Playing outdoors can save children’s sight
For the sake of their eyesight, Australian children need to put down those devices and head outdoors.
NEW RESEARCH shows that kids need to spend about three hours outside each day to prevent the onset of myopia, or short-sightedness.
“We now know that getting less than 60 minutes outdoor light exposure per day is a risk factor for myopia,” Associate Professor Scott Read, from Queensland University of Technology, said. “Children need to spend more than an hour and preferably at least two hours a day outside to help prevent myopia from developing and progressing.”
Scott is now researching the characteristics of outdoor light that make it more beneficial to sight than indoor light. “The intensity of outdoor light is much brighter than indoors,” he said. “We measure light in terms of ‘lux’. Typical indoor lighting is 300--500 lux, but outside on a winter’s day it’s about 10,000 lux. On a bright summer’s day, it can be 100,000 lux or higher.”
Scott said the theory he and his fellow researchers are now working on is that it’s this brightness of outdoor light that can be beneficial to the human eye. Another factor the study is looking at is the spectrum of outdoor light – how the difference in wavelengths may also have an impact.

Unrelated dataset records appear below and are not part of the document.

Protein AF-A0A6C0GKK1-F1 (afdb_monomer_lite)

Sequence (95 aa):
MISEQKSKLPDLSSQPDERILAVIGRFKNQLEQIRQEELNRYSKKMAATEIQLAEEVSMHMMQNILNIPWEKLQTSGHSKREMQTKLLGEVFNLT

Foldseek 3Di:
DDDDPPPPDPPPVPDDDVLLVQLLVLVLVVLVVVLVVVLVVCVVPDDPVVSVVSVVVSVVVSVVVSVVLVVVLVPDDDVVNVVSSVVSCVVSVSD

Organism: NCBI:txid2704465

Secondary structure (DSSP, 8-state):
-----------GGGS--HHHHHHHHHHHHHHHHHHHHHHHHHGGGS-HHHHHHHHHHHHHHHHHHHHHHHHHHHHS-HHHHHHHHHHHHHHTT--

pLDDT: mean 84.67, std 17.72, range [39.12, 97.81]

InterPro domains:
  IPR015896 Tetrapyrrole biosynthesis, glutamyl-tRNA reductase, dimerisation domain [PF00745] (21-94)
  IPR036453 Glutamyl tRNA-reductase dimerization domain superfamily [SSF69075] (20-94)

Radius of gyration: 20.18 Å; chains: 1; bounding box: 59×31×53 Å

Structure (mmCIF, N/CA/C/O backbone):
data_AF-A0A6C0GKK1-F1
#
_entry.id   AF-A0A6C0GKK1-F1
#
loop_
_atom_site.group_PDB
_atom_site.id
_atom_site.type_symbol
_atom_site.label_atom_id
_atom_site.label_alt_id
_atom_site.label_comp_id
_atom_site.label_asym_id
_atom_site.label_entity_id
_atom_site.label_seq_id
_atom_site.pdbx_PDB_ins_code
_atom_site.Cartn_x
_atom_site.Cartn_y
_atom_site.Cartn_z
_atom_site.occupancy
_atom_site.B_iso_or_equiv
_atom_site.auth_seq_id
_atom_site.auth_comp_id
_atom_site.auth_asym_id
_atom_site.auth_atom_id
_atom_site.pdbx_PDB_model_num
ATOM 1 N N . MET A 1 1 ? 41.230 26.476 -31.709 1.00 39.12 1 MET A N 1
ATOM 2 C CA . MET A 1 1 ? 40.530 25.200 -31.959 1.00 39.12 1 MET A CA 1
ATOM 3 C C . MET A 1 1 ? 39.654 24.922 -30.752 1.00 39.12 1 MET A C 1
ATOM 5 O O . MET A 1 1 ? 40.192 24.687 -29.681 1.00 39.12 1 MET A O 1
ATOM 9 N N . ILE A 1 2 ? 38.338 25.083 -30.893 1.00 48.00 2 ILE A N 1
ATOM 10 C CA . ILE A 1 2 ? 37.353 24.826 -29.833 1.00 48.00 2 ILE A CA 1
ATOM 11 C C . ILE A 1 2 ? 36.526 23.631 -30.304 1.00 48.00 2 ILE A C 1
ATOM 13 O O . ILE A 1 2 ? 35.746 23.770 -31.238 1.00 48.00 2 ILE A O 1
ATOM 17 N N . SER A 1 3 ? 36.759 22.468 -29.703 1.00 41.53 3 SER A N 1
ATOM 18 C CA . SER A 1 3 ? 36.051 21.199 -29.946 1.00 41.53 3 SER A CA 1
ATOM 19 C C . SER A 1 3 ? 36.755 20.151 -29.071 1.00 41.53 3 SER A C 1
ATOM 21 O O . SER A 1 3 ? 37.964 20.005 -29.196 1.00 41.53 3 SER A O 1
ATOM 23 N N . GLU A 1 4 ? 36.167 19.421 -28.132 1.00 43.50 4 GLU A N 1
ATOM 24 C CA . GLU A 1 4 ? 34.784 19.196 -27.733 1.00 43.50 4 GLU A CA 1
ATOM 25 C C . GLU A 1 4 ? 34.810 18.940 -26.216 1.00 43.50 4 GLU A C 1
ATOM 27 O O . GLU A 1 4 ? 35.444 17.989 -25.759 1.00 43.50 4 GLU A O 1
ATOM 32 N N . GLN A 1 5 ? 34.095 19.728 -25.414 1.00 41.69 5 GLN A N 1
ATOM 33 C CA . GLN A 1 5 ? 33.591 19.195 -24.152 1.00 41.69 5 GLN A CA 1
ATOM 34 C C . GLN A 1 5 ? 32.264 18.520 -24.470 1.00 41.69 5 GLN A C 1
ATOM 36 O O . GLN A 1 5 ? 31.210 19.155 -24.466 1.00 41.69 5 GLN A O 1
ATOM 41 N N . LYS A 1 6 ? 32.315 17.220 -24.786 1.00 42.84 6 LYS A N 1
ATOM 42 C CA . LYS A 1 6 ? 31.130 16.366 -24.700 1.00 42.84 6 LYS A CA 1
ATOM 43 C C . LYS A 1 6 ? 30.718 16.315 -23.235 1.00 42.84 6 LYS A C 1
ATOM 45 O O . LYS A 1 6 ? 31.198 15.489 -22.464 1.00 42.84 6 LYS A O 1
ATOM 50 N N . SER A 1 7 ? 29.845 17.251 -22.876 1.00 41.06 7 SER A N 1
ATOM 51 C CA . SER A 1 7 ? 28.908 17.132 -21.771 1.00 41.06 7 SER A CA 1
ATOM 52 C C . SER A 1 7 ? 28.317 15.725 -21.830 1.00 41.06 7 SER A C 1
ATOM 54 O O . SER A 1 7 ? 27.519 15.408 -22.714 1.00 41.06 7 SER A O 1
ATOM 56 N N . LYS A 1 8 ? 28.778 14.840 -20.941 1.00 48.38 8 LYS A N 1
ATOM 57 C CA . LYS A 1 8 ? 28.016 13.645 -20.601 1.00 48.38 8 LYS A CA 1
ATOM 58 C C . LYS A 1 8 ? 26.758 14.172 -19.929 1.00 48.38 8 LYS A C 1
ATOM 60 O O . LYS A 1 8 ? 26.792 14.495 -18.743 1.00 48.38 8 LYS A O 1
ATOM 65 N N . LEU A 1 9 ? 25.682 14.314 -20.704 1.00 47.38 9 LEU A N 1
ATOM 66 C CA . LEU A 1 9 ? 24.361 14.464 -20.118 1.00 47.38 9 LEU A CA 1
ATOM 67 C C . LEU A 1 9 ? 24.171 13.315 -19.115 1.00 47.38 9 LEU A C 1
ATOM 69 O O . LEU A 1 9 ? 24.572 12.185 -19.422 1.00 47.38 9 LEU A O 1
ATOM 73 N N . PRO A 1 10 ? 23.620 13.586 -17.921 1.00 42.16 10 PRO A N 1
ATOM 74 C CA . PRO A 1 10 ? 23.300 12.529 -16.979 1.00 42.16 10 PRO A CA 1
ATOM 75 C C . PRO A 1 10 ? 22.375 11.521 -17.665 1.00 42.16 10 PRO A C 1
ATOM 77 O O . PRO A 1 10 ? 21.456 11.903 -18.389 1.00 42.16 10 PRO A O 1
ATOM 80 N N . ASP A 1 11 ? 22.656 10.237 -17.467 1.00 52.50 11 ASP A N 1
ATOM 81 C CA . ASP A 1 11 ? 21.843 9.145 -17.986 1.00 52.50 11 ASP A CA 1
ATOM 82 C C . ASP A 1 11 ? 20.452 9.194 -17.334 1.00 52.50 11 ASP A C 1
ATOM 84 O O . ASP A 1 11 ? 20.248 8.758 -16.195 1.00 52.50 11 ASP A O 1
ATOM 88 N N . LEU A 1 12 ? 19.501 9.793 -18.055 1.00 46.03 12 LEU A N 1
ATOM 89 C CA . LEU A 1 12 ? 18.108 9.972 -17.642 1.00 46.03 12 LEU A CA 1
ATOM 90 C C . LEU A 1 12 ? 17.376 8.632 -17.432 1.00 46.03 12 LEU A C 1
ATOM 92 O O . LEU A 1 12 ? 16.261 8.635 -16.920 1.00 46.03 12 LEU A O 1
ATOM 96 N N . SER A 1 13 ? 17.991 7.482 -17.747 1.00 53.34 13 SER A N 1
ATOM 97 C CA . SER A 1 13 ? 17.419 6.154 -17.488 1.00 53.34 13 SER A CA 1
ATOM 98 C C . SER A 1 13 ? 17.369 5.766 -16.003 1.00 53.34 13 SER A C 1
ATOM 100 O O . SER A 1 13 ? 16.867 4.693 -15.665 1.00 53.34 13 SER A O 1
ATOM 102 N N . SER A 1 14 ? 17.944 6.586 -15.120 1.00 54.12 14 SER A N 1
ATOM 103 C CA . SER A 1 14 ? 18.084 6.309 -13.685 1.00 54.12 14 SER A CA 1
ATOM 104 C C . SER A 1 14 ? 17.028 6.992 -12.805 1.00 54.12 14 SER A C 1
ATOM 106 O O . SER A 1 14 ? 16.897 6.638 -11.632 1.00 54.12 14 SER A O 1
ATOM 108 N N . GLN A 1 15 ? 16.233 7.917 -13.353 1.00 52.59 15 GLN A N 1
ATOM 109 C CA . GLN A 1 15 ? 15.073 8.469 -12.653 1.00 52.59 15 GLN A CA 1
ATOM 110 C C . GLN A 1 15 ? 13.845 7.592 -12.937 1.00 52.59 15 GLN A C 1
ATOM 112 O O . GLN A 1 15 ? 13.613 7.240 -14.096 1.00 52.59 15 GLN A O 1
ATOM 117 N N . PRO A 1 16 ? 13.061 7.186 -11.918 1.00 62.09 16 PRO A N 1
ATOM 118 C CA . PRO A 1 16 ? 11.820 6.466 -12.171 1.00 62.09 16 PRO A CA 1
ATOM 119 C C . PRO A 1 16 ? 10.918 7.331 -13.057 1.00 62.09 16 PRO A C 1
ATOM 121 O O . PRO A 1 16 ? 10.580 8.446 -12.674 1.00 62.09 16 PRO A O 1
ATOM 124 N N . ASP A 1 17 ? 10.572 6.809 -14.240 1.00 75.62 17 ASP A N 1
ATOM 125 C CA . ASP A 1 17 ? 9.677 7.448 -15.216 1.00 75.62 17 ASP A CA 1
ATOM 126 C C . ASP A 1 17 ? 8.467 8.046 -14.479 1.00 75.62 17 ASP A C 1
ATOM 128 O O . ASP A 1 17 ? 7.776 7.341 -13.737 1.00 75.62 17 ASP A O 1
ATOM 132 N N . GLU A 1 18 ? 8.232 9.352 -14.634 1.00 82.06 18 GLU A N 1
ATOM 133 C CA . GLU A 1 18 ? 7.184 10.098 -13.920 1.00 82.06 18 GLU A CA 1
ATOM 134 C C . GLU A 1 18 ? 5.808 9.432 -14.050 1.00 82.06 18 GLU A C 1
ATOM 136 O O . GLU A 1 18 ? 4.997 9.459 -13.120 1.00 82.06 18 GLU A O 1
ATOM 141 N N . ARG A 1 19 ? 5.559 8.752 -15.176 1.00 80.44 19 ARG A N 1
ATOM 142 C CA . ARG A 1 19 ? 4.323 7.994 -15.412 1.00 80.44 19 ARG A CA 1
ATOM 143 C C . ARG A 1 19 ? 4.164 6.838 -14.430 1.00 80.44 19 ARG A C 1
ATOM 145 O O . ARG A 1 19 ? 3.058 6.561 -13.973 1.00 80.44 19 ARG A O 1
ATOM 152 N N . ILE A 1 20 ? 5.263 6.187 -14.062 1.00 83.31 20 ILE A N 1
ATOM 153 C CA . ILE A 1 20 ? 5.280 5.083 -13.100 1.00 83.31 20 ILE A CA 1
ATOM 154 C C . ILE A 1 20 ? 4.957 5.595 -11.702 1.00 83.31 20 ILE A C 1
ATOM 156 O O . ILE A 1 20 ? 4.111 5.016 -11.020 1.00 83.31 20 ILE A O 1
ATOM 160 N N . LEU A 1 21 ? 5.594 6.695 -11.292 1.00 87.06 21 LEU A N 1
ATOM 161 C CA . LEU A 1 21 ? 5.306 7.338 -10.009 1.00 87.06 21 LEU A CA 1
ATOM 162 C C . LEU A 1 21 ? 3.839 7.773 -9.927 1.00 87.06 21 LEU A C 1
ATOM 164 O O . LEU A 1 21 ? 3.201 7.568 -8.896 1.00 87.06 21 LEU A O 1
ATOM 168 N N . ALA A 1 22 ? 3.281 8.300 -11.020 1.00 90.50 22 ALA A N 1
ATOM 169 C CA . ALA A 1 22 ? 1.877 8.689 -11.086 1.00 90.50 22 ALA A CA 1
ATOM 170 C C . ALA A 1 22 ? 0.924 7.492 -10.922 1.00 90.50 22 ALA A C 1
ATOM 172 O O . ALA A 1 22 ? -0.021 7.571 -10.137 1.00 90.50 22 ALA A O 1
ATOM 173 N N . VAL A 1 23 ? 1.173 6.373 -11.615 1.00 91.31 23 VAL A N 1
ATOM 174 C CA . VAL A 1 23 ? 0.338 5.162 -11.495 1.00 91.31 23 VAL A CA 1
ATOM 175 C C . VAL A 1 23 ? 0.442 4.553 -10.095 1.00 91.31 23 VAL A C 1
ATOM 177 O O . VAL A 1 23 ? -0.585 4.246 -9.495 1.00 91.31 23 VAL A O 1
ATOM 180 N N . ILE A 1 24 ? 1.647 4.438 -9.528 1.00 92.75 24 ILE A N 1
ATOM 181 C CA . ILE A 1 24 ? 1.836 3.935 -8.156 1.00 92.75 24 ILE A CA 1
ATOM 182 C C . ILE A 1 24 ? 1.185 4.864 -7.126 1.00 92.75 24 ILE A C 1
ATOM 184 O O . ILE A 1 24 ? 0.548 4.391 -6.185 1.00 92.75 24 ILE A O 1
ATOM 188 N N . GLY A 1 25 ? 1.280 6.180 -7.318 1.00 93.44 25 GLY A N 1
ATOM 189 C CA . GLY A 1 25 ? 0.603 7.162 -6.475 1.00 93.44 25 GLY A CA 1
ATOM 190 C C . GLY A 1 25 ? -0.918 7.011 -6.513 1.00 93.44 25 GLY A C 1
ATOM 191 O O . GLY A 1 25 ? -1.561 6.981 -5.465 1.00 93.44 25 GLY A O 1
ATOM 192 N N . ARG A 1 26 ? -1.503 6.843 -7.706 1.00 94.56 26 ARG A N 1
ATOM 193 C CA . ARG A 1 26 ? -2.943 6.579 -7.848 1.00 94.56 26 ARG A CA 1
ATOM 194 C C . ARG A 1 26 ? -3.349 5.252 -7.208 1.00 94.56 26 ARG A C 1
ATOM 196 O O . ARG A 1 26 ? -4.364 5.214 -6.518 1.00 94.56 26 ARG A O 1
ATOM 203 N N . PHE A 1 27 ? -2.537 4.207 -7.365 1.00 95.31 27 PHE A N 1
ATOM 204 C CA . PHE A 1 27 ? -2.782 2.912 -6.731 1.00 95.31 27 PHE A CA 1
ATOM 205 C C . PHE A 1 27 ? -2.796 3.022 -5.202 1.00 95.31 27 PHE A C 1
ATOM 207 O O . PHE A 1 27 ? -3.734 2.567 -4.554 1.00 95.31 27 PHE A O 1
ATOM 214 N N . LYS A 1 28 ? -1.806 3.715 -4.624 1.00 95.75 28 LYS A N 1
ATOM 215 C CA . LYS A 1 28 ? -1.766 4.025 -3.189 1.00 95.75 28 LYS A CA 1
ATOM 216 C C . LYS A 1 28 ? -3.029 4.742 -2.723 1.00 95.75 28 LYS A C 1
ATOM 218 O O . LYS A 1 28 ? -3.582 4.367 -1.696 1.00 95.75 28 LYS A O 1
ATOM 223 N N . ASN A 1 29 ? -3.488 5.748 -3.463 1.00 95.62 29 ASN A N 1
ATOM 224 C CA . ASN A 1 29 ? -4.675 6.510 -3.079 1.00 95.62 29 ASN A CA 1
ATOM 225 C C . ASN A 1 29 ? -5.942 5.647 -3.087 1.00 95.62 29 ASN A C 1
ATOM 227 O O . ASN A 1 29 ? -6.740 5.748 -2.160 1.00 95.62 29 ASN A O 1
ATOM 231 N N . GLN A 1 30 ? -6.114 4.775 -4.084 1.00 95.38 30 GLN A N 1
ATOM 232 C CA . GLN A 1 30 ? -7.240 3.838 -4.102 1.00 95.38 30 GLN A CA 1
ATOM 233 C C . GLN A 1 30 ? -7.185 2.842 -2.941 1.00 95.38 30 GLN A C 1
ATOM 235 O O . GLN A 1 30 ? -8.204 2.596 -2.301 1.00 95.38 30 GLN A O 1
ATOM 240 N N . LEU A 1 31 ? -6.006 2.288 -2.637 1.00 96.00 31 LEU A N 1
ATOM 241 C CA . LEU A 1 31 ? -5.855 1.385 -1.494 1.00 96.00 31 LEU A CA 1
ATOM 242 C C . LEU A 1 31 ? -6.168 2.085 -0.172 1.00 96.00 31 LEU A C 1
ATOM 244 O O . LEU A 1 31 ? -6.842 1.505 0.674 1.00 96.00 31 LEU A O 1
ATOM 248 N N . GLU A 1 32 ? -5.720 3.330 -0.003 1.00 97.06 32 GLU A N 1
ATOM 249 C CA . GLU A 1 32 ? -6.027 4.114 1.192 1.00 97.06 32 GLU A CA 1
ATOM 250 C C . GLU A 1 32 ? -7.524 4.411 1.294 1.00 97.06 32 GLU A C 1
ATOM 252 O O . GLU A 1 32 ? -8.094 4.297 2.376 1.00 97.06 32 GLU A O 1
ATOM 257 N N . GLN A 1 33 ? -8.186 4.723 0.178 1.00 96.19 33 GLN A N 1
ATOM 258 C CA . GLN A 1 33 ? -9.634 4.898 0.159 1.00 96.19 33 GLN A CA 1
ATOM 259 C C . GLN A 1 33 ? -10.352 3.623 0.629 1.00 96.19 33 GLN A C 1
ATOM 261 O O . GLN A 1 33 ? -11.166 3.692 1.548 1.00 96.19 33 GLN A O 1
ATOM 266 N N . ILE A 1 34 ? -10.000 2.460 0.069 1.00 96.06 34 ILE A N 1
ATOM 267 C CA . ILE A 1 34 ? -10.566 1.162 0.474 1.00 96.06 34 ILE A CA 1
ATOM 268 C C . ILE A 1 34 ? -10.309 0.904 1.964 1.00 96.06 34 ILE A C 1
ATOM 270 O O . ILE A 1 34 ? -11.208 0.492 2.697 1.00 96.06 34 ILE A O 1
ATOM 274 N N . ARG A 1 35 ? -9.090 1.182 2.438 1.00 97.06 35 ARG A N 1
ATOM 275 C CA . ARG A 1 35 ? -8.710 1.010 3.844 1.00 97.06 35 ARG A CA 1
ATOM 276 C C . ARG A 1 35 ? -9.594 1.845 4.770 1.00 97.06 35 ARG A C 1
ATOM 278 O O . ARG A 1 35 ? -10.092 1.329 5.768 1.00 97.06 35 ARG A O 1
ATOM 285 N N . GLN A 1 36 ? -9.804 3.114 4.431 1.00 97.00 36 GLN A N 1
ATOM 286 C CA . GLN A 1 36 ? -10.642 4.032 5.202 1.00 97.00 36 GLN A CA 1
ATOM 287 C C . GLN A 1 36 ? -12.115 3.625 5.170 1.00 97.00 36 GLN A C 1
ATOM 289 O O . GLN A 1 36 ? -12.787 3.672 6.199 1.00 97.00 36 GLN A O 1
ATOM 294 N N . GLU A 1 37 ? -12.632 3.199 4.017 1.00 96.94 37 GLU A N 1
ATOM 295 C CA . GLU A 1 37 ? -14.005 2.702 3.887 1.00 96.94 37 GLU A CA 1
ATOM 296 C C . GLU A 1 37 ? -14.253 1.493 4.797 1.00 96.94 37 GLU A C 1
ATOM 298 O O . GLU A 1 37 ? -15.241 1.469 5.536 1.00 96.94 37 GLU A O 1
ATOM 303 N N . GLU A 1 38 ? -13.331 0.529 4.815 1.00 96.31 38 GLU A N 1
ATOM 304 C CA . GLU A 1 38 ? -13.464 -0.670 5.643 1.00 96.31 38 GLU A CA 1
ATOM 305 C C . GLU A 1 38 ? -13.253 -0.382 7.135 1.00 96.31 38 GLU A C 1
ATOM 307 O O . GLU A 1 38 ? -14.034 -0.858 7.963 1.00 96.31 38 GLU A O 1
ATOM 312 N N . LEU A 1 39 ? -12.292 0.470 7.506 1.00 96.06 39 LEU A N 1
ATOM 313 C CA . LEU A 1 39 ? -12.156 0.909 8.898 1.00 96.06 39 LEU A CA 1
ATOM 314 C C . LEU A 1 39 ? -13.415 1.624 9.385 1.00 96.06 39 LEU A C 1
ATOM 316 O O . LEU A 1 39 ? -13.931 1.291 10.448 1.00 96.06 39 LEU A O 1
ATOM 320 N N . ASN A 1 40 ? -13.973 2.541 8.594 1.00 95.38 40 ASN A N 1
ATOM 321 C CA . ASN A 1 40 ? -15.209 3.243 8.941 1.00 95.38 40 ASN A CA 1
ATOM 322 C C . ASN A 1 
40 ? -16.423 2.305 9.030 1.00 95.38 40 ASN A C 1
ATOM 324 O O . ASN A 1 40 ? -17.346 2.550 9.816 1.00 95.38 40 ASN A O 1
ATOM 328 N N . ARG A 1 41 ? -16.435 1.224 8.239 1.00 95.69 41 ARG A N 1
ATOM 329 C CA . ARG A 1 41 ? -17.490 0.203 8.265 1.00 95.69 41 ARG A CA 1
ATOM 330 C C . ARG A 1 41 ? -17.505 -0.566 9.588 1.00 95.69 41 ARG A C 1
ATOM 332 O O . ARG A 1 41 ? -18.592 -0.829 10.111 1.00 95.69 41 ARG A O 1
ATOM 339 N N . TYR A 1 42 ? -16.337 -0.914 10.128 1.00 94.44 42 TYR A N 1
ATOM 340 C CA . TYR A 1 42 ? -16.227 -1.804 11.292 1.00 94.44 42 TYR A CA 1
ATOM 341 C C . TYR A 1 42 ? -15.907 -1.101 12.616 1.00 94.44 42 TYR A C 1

“We’re not 100 per cent sure yet whether light exposure is more effective in the morning, afternoon or the middle of the day, so understanding the spectrum will help guide us,” Scott said.
A cultural shift
Scott said a cultural shift to an indoor lifestyle has contributed to growing numbers of myopia in children. “It could partly be the rise in the use of devices, but the main impact is the amount of time kids are spending indoors,” he explained.
Studies into myopia in South East Asian countries – including Singapore and Hong Kong – have shown a huge prevalence of myopia, with up to 80 per cent of teenagers in the region suffering from the disorder. “When the level of outdoor activity between Australian and Singapore was compared, there was much more time spent outside by Australian children,” Scott said. “Now we need to find out how that light actually affects the eye growth and the vascular structure at the back of the eye.
“This vascular structure – called the choroid – changes as people become more short-sighted, and it can change fairly quickly. The tissue can expand or contract, and with short-sightedness it gets thinner as you become more short-sighted. Our preliminary findings also suggest that children who have greater light exposure each day tend to show less thinning of the choroid.”